Electron Transport Chain, Phosphorylation

After the Krebs cycle is completed, oxygen enters the respiration pathway as the electron acceptor at the end of the electron transport chain.

 

The oxidation takes place in a series of steps, like the electron chain of photosynthesis, but with different transport molecules. Many of the latter are cytochromes (proteins with an iron‐containing porphyrin ring attached) where the electron exchanges take place on the iron atoms. Others are iron‐sulfur proteins with iron again the exchange site. Three complexes of carriers are embedded together with proteins in the inner mitochondrial membrane where they assist in the chemiosmotic production of ATP (see below). The most abundant electron carrier, coenzyme Q (CoQ), carries electrons and hydrogen atoms between the others.

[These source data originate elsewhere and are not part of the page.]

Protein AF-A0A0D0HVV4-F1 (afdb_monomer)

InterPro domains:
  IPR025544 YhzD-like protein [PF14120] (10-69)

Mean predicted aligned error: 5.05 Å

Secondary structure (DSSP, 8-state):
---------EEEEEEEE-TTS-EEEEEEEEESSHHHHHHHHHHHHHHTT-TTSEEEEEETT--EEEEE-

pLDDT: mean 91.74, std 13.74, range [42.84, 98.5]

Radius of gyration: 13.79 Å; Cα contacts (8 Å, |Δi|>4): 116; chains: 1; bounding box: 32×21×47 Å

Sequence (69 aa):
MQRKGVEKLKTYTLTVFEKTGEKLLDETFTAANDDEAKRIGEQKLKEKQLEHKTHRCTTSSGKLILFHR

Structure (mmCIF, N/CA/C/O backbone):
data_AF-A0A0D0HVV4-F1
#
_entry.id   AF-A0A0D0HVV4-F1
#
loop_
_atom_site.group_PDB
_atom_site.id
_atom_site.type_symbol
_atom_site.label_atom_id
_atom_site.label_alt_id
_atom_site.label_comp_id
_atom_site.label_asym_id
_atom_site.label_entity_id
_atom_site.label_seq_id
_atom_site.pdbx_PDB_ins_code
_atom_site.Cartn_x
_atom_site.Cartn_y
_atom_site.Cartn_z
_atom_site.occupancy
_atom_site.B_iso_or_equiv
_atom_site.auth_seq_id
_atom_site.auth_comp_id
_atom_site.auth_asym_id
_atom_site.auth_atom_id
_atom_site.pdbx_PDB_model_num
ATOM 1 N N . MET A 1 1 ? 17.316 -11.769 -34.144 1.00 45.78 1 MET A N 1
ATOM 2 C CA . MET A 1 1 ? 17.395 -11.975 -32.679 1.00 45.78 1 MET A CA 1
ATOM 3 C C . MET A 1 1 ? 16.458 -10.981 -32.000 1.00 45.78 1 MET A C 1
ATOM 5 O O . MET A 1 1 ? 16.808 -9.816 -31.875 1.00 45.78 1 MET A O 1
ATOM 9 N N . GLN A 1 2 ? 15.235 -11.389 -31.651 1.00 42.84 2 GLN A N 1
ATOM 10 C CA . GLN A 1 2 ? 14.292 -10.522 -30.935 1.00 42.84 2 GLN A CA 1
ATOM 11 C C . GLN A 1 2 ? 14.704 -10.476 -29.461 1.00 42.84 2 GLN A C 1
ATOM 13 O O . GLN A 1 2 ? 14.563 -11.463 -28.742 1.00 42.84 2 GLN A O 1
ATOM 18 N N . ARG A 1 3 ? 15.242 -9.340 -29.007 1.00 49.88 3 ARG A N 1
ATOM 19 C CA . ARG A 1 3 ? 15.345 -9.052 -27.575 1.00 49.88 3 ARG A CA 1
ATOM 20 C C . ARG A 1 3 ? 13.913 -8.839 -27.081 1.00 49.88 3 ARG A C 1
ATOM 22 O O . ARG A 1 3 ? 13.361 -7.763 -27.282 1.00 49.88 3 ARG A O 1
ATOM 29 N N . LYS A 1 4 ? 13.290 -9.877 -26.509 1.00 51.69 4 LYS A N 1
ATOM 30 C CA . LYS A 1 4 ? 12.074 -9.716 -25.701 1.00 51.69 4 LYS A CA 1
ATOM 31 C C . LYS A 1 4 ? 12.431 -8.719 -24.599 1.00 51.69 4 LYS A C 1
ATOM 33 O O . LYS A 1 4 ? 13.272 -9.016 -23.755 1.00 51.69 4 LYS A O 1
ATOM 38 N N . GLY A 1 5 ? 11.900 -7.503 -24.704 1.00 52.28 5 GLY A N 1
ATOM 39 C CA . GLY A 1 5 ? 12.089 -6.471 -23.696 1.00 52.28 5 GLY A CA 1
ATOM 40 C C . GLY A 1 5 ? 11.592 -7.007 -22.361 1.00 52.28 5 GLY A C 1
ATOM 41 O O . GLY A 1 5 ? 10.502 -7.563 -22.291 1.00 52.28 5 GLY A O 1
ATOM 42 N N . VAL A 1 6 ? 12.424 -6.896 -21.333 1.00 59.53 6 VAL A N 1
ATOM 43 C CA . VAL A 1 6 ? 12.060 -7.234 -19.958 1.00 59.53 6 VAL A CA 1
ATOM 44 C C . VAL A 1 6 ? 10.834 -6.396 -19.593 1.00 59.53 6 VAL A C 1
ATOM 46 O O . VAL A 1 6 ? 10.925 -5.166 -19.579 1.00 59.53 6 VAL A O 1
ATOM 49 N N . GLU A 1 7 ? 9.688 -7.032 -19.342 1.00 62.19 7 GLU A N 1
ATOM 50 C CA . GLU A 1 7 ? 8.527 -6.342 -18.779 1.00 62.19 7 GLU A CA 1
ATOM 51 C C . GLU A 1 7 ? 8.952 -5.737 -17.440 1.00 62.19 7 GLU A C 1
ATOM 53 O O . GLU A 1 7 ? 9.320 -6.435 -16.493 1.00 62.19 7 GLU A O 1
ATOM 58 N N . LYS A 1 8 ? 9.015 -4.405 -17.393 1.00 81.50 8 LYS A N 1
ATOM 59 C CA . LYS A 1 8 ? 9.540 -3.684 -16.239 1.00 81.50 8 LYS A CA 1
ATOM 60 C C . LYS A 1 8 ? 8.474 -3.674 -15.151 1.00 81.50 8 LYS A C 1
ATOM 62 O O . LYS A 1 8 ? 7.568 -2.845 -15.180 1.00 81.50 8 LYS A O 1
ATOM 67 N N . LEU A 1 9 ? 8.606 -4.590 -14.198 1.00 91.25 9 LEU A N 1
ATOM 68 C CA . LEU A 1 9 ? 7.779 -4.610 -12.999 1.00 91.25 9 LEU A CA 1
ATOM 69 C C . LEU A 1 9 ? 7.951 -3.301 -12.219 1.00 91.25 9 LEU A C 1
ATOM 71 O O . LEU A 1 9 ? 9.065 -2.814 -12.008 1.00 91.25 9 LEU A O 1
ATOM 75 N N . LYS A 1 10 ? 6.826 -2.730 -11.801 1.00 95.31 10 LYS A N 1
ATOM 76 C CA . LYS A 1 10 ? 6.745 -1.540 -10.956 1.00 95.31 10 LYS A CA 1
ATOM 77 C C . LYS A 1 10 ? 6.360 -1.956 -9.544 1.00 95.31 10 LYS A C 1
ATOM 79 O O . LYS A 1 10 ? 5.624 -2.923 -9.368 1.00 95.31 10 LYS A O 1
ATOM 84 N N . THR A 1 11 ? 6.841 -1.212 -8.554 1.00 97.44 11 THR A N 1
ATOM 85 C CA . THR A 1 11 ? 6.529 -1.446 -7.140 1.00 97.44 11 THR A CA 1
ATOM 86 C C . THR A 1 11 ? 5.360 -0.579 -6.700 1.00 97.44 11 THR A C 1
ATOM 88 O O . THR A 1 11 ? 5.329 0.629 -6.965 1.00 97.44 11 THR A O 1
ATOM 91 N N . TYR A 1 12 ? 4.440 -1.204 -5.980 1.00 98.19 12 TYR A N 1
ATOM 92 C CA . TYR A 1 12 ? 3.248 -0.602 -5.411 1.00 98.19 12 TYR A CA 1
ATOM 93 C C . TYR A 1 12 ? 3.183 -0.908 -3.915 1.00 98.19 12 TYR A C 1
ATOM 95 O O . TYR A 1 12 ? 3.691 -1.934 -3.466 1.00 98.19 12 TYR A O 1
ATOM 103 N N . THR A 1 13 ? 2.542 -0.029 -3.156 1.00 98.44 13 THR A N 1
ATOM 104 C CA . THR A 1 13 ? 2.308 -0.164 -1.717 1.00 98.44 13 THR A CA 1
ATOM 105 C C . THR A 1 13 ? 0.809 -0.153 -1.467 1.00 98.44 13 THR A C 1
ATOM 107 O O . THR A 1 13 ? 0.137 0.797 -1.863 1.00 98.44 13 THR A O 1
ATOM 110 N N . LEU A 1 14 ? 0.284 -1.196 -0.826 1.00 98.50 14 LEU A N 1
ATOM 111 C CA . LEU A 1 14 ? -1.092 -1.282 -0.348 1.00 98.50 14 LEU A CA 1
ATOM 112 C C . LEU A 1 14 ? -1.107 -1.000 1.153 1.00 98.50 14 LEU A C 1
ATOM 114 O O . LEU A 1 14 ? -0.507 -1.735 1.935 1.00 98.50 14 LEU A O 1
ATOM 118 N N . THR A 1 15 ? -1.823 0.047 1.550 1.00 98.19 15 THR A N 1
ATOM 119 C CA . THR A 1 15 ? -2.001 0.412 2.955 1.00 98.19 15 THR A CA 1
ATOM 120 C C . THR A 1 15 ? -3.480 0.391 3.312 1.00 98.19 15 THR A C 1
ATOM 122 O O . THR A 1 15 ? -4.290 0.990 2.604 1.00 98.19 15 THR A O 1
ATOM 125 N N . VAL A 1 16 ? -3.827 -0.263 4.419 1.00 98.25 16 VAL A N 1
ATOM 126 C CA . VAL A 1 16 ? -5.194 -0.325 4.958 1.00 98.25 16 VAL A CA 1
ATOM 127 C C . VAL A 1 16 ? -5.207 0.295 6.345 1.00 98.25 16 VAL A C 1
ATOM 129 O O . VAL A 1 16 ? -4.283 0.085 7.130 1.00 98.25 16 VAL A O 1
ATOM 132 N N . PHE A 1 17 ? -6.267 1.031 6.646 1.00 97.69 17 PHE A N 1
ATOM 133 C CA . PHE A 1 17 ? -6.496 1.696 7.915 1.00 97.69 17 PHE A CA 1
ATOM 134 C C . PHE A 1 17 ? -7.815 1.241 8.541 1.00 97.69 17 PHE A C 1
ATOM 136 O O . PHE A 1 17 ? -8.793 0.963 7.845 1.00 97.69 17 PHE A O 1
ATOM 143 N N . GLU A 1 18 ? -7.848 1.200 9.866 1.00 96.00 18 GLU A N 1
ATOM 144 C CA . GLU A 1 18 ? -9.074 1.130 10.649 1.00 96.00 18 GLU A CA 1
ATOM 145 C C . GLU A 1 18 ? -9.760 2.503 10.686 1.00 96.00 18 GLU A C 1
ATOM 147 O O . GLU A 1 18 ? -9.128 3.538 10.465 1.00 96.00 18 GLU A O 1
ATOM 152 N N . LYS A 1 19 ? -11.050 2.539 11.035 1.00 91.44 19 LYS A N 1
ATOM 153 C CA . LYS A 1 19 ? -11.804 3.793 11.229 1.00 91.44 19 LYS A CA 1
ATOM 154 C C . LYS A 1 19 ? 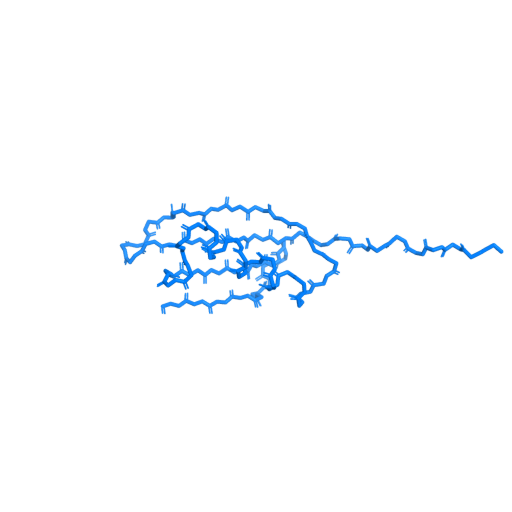-11.178 4.735 12.264 1.00 91.44 19 LYS A C 1
ATOM 156 O O . LYS A 1 19 ? -11.383 5.941 12.190 1.00 91.44 19 LYS A O 1
ATOM 161 N N . THR A 1 20 ? -10.417 4.195 13.214 1.00 94.00 20 THR A N 1
ATOM 162 C CA . THR A 1 20 ? -9.664 4.957 14.225 1.00 94.00 20 THR A CA 1
ATOM 163 C C . THR A 1 20 ? -8.422 5.652 13.656 1.00 94.00 20 THR A C 1
ATOM 165 O O . THR A 1 20 ? -7.828 6.482 14.338 1.00 94.00 20 THR A O 1
ATOM 168 N N . GLY A 1 21 ? -8.019 5.324 12.423 1.00 91.56 21 GLY A N 1
ATOM 169 C CA . GLY A 1 21 ? -6.769 5.769 11.806 1.00 91.56 21 GLY A CA 1
ATOM 170 C C . GLY A 1 21 ? -5.587 4.823 12.039 1.00 91.56 21 GLY A C 1
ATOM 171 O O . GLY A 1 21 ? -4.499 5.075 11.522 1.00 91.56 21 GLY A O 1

The transport chain often is likened to a series of magnets, each stronger than the last, which pull electrons from one weaker carrier and release it to the next stronger one. The last acceptor in the line is oxygen, an atom of which accepts two energy‐depleted electrons and two hydrogen ions (protons) and forms a molecule of water.

Energy from the transport chain establishes a proton gradient across the inner membrane of the mitochondrion and supplies the energy for the embedded protein complexes—which also are proton pumps and sites of the chemiosmotic process. As electrons are pulled from NADH and FADH 2, protons (H +) also are released, and the protein complexes pump them into the intermembrane space. Since the membrane is impermeable to protons, they accumulate there, and thus both a H + gradient and an electrochemical gradient are established between the inner membrane space and the matrix. Embedded in the membrane, however, are complexes of the enzyme ATP synthase with inner channels through which protons can pass. As the protons move down the gradient, their energy binds a phosphate group to ADP, an oxidative phosphorylation, making ATP.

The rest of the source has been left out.